How Nigerian banks make money from you without you knowing

Banks don’t just profit from the interest on loans—they quietly earn from your everyday banking activities too. From small deductions to hidden charges, these fees can chip away at your savings over time if you’re not paying attention.

Understanding these hidden bank charges in Nigeria is the first step toward making smarter financial decisions. Here’s a breakdown of common ways banks extract value—and how you can protect your money.

1. Account Maintenance Charges

Many banks charge a monthly or quarterly maintenance fee on both savings and current accounts—often without sending clear notifications. These charges, usually between ₦200 to ₦1,000 per billing cycle, are deducted automatically for basic account upkeep.

Impact: Over a year, this could reduce your balance by thousands of naira with no visible benefit.

How to Avoid It: Choose zero-maintenance or low-fee bank accounts, especially if you don’t use your account often.

2. Interest Rates That Mislead

Banks advertise attractive interest rates on savings, but what you receive is often significantly lower after taxes and deductions. Plus, the bank profits from investing your funds in high-yield opportunities like government bonds or corporate loans, while you earn a fraction.

How to Avoid It: Look for high-interest savings accounts with transparent payout terms and calculate the real net yield before committing.

3. ATM Withdrawal and Balance Inquiry Fees

After exceeding your free ATM withdrawal limit, your bank charges fees for every withdrawal or balance check, especially at other banks’ ATMs. These fees, usually a few hundred naira, can pile up quickly.

Tip: Reduce ATM use by making fewer, larger withdrawals or opting for digital banking tools.

4. Hidden Currency Exchange Margins

If you buy or sell foreign currency through your bank, you’re likely paying a hidden markup of 2–5% over the actual market rate. This spread is rarely disclosed but adds up—especially for large international transactions.

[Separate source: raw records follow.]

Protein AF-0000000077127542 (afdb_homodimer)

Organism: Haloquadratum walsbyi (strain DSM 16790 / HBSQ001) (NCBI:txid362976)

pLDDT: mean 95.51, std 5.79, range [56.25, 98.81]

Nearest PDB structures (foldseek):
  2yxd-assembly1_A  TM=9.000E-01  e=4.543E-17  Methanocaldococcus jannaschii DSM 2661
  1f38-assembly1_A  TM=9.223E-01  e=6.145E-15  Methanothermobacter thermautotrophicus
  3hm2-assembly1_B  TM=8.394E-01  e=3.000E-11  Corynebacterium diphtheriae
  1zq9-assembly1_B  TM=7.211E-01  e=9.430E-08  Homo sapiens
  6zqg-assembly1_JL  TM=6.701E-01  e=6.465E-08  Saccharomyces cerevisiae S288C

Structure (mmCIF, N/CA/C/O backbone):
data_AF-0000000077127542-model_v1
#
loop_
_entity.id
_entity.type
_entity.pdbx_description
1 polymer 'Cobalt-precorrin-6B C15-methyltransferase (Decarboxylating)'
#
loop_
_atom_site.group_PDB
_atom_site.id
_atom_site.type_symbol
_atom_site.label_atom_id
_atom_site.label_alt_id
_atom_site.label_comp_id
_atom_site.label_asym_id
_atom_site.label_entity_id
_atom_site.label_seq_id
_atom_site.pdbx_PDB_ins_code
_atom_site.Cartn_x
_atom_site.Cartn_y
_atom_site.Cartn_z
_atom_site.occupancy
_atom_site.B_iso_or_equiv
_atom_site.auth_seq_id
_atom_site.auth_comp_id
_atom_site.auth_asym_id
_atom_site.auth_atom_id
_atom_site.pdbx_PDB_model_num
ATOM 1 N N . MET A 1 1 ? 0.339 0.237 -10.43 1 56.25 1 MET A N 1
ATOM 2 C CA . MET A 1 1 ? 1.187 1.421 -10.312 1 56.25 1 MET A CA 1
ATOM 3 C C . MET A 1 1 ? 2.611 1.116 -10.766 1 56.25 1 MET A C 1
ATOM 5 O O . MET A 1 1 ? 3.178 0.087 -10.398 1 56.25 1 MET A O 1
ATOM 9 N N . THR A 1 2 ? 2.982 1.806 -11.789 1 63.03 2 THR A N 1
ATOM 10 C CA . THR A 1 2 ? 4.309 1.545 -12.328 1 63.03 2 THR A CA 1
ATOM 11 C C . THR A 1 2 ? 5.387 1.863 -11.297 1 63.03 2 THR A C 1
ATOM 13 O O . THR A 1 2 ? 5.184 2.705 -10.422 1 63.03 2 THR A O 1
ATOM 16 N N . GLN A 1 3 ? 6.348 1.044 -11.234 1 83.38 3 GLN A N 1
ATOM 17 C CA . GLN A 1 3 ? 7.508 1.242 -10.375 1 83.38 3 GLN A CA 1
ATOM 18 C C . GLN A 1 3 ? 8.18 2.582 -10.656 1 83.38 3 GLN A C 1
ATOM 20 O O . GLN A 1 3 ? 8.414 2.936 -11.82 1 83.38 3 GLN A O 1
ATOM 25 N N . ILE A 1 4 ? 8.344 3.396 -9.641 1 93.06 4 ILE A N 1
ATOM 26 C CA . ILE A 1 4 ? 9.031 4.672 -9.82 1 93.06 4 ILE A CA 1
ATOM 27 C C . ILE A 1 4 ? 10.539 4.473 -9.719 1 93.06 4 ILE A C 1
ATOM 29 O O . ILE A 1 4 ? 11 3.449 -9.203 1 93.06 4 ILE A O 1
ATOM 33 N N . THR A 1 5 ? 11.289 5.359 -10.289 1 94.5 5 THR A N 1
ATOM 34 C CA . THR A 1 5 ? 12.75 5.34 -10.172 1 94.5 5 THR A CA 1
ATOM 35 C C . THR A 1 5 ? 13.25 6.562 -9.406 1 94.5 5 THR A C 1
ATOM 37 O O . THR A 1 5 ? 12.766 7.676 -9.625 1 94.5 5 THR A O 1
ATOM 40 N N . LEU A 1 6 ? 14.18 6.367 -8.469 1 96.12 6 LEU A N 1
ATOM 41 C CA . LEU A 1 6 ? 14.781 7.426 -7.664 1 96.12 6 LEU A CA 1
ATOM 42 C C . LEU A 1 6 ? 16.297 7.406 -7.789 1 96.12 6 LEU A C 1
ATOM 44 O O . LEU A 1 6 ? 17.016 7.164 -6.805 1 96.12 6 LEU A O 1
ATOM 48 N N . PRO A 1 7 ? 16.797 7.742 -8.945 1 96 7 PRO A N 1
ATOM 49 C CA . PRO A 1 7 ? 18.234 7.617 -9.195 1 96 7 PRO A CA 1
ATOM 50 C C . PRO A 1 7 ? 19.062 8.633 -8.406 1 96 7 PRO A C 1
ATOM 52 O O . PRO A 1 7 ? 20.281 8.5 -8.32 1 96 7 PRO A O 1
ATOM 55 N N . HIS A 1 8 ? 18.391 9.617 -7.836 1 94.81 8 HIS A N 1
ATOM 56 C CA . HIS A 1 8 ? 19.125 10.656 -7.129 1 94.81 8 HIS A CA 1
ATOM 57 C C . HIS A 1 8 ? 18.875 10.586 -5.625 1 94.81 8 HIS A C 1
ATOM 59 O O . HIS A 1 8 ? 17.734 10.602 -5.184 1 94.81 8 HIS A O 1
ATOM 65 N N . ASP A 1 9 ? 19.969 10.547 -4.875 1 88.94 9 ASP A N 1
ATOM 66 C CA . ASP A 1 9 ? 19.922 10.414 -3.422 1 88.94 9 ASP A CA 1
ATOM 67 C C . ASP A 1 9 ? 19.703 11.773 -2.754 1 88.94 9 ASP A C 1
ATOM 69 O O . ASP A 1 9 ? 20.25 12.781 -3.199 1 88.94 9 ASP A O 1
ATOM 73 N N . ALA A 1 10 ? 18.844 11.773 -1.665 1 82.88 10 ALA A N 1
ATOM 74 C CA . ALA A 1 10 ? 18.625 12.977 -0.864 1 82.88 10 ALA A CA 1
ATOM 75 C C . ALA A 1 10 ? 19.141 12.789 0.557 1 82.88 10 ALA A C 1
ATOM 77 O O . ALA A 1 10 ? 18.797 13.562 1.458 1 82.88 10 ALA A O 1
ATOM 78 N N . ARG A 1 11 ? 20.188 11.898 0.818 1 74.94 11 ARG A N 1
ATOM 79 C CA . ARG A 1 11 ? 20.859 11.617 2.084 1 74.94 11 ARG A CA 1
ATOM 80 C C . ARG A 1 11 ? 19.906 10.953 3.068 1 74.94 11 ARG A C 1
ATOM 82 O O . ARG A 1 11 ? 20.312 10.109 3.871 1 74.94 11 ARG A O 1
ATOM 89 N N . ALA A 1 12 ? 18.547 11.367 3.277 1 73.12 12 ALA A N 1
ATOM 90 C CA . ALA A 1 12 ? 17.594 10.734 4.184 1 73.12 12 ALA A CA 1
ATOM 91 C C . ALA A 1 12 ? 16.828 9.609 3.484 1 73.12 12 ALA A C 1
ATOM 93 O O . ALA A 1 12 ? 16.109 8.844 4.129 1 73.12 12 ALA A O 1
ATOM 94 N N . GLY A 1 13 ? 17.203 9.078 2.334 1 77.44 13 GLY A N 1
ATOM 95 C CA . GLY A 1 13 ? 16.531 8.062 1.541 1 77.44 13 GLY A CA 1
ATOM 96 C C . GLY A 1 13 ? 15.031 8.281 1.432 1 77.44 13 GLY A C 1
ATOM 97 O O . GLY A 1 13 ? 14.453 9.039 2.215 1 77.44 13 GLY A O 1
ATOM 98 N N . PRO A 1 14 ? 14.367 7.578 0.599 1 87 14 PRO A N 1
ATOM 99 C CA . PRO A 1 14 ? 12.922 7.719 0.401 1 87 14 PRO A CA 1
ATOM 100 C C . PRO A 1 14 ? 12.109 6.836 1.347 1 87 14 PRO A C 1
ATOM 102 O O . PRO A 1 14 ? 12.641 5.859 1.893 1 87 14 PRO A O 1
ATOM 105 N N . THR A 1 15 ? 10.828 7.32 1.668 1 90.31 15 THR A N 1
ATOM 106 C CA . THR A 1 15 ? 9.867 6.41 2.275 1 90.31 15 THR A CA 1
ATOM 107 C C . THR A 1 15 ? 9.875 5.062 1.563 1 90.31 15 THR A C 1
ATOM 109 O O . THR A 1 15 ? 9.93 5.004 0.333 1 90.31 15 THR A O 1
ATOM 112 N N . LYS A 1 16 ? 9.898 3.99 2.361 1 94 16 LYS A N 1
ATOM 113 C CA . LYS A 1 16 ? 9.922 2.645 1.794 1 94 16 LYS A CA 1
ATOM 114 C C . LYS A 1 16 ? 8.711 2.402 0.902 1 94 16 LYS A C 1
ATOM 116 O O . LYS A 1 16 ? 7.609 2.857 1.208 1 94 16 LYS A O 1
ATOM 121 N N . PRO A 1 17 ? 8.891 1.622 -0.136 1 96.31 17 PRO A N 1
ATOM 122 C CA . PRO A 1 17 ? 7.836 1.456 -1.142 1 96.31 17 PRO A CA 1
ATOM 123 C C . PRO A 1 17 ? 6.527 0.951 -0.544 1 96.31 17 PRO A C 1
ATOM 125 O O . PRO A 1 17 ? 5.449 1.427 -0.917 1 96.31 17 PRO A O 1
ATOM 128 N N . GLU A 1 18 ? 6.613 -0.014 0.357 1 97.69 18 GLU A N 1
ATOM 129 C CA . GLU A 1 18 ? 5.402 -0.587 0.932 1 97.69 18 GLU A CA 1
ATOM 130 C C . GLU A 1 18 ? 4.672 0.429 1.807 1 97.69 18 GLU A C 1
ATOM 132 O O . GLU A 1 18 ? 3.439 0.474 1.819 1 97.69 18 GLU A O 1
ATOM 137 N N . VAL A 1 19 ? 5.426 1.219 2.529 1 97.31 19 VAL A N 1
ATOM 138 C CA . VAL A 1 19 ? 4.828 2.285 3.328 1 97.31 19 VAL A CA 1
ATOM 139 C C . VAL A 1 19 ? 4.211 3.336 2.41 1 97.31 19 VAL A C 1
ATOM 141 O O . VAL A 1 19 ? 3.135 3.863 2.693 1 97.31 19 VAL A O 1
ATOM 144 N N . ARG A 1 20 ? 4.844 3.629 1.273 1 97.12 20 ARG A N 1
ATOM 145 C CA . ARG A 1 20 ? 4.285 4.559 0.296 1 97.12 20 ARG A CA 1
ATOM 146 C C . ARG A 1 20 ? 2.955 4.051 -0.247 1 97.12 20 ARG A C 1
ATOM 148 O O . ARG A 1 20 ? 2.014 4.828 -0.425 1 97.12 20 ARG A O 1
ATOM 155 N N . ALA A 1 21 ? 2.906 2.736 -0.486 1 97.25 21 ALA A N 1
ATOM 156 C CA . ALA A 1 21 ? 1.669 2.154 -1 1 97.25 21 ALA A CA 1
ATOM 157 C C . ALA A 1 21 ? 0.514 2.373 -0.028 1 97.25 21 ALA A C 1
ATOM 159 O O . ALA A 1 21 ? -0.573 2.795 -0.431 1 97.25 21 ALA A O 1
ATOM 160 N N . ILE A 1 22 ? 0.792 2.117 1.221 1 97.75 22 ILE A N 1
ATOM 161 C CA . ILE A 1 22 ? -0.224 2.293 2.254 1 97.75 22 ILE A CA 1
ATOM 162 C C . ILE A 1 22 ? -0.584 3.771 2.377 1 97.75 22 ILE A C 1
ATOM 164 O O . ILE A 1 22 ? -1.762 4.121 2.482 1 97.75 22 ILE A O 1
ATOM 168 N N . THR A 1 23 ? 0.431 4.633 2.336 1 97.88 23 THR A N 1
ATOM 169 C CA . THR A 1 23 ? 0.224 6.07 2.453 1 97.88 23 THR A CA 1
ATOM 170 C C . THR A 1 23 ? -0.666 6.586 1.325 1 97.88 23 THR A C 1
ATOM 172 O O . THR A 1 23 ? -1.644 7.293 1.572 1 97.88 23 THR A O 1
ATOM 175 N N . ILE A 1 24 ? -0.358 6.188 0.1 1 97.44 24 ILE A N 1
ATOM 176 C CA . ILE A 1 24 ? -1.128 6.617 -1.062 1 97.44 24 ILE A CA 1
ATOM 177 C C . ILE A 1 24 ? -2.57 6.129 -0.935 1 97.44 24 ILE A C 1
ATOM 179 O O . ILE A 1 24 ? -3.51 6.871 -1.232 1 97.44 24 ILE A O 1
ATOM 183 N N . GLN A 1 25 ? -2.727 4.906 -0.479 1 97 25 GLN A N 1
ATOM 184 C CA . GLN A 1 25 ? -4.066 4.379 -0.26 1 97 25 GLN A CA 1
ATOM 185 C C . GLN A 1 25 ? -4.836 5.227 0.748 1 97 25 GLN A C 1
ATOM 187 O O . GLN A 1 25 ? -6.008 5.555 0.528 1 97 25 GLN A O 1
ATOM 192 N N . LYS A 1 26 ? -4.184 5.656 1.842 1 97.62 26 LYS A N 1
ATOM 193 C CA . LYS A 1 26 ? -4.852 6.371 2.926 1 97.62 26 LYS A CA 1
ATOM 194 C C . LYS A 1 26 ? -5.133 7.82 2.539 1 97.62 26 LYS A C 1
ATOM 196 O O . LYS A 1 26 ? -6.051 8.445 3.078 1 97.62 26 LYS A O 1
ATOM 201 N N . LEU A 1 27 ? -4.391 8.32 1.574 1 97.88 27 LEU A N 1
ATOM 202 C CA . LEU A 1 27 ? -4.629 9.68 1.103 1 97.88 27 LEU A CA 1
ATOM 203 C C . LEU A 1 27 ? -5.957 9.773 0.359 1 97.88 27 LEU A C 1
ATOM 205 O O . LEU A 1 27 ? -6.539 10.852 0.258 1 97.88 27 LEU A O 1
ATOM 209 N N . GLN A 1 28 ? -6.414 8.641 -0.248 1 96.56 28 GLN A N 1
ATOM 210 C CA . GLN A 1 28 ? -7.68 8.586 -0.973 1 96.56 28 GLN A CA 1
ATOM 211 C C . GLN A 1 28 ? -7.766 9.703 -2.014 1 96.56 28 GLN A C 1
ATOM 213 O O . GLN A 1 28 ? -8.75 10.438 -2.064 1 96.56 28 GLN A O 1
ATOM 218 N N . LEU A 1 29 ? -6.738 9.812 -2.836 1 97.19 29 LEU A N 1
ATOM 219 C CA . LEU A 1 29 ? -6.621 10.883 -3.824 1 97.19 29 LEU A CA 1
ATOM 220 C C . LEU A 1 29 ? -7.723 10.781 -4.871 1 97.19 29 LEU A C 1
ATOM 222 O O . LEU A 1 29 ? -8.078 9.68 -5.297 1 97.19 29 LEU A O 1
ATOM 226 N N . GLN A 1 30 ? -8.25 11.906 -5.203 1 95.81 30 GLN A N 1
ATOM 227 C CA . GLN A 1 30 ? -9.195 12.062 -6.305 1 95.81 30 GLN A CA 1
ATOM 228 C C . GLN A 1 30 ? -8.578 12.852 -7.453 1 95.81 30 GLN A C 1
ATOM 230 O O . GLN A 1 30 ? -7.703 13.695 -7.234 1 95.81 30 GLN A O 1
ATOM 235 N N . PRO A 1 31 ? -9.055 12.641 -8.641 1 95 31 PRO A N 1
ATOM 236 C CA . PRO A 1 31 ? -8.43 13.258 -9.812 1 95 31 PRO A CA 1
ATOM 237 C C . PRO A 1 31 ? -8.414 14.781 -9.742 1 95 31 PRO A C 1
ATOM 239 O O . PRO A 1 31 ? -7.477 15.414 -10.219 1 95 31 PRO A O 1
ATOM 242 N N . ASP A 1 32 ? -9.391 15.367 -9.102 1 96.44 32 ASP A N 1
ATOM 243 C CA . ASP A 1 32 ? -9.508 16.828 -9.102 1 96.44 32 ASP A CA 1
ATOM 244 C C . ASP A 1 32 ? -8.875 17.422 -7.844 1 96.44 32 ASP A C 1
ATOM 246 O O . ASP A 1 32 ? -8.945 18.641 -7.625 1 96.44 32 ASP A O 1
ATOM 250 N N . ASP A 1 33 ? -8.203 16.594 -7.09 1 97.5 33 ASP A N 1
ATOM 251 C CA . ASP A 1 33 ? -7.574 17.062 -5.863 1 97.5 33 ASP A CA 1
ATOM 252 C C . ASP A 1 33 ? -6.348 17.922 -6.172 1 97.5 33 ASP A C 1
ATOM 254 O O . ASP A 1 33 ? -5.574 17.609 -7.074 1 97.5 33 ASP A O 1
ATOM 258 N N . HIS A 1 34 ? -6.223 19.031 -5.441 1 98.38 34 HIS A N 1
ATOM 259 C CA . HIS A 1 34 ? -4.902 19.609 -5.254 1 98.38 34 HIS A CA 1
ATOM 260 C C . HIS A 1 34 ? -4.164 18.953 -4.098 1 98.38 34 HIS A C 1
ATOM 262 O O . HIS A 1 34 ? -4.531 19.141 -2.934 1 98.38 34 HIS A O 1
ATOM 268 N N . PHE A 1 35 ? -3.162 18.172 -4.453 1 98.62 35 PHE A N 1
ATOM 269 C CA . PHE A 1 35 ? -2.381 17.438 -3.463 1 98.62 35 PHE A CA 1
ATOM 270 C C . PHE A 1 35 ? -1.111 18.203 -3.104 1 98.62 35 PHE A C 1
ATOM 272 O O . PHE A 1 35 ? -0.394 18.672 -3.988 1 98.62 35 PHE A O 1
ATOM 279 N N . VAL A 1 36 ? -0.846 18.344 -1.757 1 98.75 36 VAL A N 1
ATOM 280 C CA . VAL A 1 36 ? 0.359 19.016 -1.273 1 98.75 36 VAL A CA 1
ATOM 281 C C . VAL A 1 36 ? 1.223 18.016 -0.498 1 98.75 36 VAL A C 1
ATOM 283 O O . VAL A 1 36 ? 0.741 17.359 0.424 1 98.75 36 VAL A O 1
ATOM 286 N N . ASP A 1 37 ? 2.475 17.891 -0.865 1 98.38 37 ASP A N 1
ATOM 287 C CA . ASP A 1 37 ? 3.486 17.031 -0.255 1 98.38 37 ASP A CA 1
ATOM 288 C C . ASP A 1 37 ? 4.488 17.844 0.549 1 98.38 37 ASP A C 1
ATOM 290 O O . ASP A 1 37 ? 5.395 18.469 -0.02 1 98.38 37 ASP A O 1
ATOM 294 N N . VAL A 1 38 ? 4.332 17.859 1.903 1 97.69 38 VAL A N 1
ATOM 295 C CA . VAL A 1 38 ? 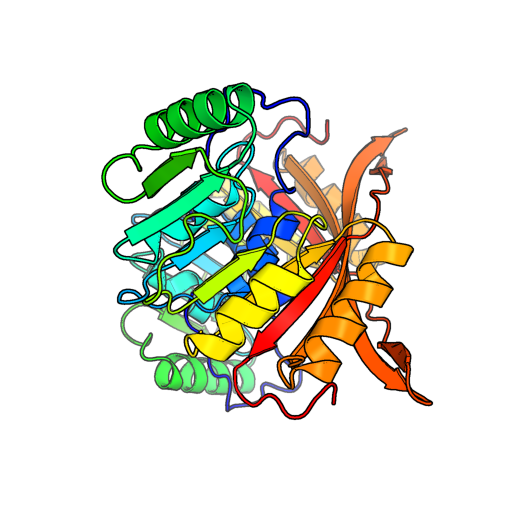5.18 18.656 2.785 1 97.69 38 VAL A CA 1
ATOM 296 C C . VAL A 1 38 ? 6.402 17.844 3.201 1 97.69 38 VAL A C 1
ATOM 298 O O . VAL A 1 38 ? 6.27 16.781 3.818 1 97.69 38 VAL A O 1
ATOM 301 N N . GLY A 1 39 ? 7.562 18.344 2.973 1 95.69 39 GLY A N 1
ATOM 302 C CA . GLY A 1 39 ? 8.781 17.594 3.191 1 95.69 39 GLY A CA 1
ATOM 303 C C . GLY A 1 39 ? 8.992 16.5 2.162 1 95.69 39 GLY A C 1
ATOM 304 O O . GLY A 1 39 ? 9.203 15.328 2.518 1 95.69 39 GLY A O 1
ATOM 305 N N . THR A 1 40 ? 9.117 16.891 0.874 1 96.25 40 THR A N 1
ATOM 306 C CA . THR A 1 40 ? 9.078 15.914 -0.211 1 96.25 40 THR A CA 1
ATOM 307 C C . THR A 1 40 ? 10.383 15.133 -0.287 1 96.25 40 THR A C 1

Solution: Use licensed BDCs (Bureau De Change) or transparent fintech platforms offering better exchange rates.

5. Dormancy and Inactivity Fees

Leave an account unused for a few months, and it may be tagged “dormant.” Banks then begin deducting inactivity levies, sometimes until the account hits zero.

What to Do: Either close unused accounts or reactivate dormant ones to stop the silent deductions.

6. Overdraft and Unplanned Debit Penalties

Spending more than what’s in your account triggers penalty fees and interest charges. These may include a flat overdraft fee plus a high interest rate on the negative balance.

Tip: Set up low-balance alerts and avoid auto-debits when funds are insufficient to dodge unnecessary penalties.

7. SMS Alerts and Notification Charges

Every debit or credit transaction may trigger SMS notifications, often charged at ₦10–₦20 per message. With dozens of alerts monthly, you could be losing a significant amount on updates alone.

Quick Fix: Switch to push notifications via your bank’s mobile app or ask for monthly consolidated alerts at no extra cost.

Take Control of Your Finances

Banks are businesses, and understanding how they make money off your routine transactions helps you make better decisions. By being aware of hidden charges, you can:

  • Choose the right account type
  • Minimize unnecessary banking services
  • Negotiate better terms
  • Keep more of your money

Make your money work for you—not for the bank.